**Given information**
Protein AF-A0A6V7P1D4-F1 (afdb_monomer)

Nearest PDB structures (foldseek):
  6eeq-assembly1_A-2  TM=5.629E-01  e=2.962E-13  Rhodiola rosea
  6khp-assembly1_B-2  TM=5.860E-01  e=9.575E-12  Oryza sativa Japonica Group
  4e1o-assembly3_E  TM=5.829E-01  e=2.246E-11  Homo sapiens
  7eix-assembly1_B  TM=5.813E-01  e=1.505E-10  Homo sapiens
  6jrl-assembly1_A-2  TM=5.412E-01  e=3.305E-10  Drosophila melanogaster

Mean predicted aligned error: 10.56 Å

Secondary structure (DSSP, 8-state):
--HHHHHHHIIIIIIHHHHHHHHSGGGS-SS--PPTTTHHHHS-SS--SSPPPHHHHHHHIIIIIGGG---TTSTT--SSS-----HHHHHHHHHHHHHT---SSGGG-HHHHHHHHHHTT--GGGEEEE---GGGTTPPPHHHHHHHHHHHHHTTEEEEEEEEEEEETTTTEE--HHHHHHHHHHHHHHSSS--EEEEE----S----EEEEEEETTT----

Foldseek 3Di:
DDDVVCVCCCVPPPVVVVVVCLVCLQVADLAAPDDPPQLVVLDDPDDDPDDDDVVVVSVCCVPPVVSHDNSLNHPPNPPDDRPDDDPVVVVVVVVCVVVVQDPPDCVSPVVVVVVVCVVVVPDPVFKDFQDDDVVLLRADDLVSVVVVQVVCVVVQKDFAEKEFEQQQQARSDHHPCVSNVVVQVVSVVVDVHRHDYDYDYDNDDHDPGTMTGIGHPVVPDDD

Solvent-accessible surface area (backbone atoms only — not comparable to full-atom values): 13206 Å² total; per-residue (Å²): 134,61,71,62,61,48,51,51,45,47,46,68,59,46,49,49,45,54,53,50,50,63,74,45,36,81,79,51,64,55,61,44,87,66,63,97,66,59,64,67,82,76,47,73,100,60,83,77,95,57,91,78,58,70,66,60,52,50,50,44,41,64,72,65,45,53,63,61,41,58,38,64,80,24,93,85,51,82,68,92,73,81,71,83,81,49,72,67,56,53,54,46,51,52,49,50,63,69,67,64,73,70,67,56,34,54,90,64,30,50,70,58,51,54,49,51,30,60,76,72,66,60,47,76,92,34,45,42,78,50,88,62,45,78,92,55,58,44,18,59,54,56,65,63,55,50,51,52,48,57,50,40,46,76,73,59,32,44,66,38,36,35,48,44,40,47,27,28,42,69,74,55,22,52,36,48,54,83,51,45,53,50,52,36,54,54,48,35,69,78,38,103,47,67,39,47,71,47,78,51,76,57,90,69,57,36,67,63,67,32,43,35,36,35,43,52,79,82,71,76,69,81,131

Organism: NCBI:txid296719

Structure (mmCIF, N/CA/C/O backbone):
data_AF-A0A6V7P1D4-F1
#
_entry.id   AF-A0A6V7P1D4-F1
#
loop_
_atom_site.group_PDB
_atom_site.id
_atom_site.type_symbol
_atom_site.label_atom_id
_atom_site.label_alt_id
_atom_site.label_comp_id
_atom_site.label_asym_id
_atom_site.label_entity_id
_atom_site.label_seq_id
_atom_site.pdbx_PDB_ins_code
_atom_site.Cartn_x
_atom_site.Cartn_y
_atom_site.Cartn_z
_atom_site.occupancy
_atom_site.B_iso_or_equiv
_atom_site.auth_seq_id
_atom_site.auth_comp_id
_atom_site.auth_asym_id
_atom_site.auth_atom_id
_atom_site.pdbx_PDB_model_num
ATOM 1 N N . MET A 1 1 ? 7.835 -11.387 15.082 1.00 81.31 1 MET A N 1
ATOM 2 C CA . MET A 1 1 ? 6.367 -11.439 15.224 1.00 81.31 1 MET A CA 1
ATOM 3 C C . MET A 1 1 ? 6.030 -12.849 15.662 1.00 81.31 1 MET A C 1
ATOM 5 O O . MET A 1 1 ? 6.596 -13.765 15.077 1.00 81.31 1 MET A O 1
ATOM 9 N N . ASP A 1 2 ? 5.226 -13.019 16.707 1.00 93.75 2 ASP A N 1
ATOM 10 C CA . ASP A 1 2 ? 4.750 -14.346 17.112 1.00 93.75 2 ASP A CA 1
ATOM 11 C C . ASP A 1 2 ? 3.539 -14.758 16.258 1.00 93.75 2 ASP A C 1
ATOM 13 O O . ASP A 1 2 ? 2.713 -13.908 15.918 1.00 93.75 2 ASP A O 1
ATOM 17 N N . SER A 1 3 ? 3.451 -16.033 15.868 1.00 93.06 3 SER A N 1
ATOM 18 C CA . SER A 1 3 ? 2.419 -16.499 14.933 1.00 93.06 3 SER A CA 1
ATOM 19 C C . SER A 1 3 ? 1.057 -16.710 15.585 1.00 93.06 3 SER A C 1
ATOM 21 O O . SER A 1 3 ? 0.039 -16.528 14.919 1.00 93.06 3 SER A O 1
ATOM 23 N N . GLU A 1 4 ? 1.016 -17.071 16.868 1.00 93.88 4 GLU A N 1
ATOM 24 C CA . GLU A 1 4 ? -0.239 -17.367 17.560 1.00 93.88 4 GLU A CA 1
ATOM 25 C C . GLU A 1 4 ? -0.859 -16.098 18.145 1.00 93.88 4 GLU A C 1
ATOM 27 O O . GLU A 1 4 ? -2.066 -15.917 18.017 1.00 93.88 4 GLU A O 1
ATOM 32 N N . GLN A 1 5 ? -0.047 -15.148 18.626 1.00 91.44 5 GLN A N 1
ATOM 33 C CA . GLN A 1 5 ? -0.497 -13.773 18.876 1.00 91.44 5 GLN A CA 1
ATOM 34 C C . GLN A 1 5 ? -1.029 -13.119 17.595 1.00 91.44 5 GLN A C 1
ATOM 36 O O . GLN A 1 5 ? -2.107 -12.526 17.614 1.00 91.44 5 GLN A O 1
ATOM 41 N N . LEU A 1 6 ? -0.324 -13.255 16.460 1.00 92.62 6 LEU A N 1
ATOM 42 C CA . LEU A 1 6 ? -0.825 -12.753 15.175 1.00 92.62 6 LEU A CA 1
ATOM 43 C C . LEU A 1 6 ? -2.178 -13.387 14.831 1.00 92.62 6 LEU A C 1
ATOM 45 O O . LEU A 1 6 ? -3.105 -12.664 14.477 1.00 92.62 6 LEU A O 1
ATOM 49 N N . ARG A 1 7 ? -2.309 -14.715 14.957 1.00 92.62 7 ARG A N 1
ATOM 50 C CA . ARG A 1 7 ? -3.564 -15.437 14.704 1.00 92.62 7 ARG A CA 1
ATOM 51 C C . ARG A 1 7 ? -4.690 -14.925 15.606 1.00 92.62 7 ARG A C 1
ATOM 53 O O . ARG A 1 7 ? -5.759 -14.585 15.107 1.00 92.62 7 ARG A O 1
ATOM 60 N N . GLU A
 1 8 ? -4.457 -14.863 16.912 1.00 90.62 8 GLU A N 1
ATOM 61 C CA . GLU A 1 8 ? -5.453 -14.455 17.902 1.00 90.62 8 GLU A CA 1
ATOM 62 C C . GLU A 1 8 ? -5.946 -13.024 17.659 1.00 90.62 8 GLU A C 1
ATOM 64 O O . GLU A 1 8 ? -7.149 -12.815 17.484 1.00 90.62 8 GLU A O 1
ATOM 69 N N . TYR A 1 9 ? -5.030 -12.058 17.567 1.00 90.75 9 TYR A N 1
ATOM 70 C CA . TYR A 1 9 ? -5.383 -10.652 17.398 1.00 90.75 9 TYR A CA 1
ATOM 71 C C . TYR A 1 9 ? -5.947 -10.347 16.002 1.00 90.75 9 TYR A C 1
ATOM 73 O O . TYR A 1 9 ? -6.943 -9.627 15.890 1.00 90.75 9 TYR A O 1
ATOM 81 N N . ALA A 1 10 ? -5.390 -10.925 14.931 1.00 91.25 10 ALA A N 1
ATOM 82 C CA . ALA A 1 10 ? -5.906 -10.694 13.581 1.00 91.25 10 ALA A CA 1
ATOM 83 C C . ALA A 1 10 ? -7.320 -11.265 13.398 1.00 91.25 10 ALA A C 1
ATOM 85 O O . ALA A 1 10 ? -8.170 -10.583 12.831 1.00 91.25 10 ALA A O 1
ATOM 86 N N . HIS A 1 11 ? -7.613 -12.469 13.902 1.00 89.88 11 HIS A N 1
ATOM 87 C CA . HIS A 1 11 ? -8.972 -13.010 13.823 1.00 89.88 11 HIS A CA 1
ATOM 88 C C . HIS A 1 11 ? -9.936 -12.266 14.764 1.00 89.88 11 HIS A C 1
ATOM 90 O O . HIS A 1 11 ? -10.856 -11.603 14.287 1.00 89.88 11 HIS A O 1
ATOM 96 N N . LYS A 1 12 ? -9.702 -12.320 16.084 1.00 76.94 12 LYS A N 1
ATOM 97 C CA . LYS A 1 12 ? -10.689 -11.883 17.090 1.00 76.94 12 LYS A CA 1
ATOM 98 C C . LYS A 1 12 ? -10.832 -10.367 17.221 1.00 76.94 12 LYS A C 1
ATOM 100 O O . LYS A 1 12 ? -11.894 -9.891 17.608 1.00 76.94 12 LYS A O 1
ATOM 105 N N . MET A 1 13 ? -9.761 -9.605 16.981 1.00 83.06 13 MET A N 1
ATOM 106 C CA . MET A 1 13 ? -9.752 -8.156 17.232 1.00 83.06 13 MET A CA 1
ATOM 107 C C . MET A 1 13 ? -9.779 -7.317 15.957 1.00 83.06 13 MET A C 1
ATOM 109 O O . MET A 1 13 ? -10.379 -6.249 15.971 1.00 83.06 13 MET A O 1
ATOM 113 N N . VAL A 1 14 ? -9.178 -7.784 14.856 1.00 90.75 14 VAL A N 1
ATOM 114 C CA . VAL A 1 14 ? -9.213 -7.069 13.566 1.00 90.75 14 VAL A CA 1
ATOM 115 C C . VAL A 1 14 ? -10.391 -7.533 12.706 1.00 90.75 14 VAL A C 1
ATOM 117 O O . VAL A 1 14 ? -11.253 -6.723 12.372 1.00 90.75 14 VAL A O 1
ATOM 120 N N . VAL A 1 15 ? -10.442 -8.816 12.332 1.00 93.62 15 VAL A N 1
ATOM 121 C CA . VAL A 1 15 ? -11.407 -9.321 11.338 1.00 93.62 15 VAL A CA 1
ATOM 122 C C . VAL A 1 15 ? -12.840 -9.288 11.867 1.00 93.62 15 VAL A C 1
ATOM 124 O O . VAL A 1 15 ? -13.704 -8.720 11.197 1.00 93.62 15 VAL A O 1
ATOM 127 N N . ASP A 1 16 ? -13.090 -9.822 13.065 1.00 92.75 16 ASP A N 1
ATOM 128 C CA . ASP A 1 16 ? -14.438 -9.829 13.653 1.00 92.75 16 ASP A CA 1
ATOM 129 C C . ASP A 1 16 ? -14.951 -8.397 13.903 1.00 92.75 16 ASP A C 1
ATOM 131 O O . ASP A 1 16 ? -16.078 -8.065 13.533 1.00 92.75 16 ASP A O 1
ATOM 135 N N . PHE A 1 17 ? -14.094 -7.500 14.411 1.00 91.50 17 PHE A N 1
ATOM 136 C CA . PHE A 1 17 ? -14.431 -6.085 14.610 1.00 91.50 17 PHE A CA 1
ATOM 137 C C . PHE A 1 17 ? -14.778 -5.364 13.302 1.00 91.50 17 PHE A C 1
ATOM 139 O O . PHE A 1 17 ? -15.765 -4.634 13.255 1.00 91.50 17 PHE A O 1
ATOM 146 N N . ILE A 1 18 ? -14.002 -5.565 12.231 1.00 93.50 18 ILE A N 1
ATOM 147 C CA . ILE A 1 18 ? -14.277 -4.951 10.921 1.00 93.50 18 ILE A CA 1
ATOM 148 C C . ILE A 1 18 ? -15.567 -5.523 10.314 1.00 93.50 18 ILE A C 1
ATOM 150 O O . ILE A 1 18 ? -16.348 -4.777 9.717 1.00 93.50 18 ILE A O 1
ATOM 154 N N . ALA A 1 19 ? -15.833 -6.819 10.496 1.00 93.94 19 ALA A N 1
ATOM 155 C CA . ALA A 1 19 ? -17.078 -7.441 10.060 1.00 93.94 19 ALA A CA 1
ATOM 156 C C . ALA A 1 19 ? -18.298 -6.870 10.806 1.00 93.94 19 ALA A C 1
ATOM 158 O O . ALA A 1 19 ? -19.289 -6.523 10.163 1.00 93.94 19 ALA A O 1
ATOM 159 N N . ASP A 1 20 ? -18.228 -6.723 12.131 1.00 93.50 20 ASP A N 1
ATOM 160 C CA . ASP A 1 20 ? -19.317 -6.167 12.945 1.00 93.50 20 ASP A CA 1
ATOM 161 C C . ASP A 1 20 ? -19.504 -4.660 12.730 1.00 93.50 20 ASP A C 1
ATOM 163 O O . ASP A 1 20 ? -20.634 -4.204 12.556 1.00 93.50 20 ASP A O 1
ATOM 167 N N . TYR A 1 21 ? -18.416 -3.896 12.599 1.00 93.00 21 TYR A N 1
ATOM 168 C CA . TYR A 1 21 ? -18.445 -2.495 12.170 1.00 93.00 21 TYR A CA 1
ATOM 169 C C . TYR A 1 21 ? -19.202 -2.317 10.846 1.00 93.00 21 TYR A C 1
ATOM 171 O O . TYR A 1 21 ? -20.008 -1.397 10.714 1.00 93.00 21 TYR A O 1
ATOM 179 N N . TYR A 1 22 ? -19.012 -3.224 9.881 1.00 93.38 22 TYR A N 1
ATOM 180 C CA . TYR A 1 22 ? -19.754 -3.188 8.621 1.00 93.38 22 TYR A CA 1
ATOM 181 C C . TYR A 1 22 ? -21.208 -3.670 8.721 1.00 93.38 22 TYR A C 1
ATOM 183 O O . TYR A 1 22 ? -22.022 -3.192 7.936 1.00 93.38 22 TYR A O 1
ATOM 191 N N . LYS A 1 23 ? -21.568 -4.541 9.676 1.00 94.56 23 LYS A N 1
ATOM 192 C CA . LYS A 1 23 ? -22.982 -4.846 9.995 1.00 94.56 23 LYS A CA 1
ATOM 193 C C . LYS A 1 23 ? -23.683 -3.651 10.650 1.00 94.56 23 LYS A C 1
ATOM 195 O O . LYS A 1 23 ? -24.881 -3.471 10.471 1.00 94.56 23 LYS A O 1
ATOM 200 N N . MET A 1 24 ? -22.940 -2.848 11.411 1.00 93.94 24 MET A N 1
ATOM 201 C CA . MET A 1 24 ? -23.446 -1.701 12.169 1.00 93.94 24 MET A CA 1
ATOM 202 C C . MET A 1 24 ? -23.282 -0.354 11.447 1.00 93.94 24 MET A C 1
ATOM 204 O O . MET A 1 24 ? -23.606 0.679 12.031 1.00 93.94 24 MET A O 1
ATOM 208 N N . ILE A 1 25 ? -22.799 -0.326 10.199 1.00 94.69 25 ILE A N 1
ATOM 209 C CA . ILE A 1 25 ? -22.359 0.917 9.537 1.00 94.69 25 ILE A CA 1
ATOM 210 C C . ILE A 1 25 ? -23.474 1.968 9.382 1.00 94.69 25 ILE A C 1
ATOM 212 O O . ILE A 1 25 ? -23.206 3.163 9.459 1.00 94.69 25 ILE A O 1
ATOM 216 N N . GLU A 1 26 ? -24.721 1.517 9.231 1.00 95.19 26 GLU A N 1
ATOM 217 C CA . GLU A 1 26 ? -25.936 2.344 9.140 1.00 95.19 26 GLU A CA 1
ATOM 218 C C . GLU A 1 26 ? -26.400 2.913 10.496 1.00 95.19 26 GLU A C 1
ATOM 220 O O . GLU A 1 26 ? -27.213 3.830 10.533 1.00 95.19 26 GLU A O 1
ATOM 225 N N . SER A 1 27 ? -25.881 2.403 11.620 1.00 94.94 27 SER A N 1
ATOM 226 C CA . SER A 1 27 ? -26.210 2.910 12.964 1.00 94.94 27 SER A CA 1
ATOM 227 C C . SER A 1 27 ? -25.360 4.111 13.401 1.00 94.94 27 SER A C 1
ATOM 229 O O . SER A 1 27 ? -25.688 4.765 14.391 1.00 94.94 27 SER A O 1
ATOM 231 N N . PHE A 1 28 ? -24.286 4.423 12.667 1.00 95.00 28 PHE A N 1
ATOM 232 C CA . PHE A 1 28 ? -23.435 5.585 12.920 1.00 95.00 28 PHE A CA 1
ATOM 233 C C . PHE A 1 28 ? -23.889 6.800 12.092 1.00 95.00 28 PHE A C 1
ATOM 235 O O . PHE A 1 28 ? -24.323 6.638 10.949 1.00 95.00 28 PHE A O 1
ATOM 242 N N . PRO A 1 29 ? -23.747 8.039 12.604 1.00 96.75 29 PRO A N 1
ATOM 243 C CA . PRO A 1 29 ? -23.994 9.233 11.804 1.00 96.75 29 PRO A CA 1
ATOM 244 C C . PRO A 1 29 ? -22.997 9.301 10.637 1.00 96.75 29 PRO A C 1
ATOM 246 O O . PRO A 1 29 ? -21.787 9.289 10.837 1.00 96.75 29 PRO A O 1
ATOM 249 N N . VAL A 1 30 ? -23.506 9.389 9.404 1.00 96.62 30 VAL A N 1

**Exercise goal**
Write only the number of lines in the data where the string "Homo" can be found.

**Answer below**
2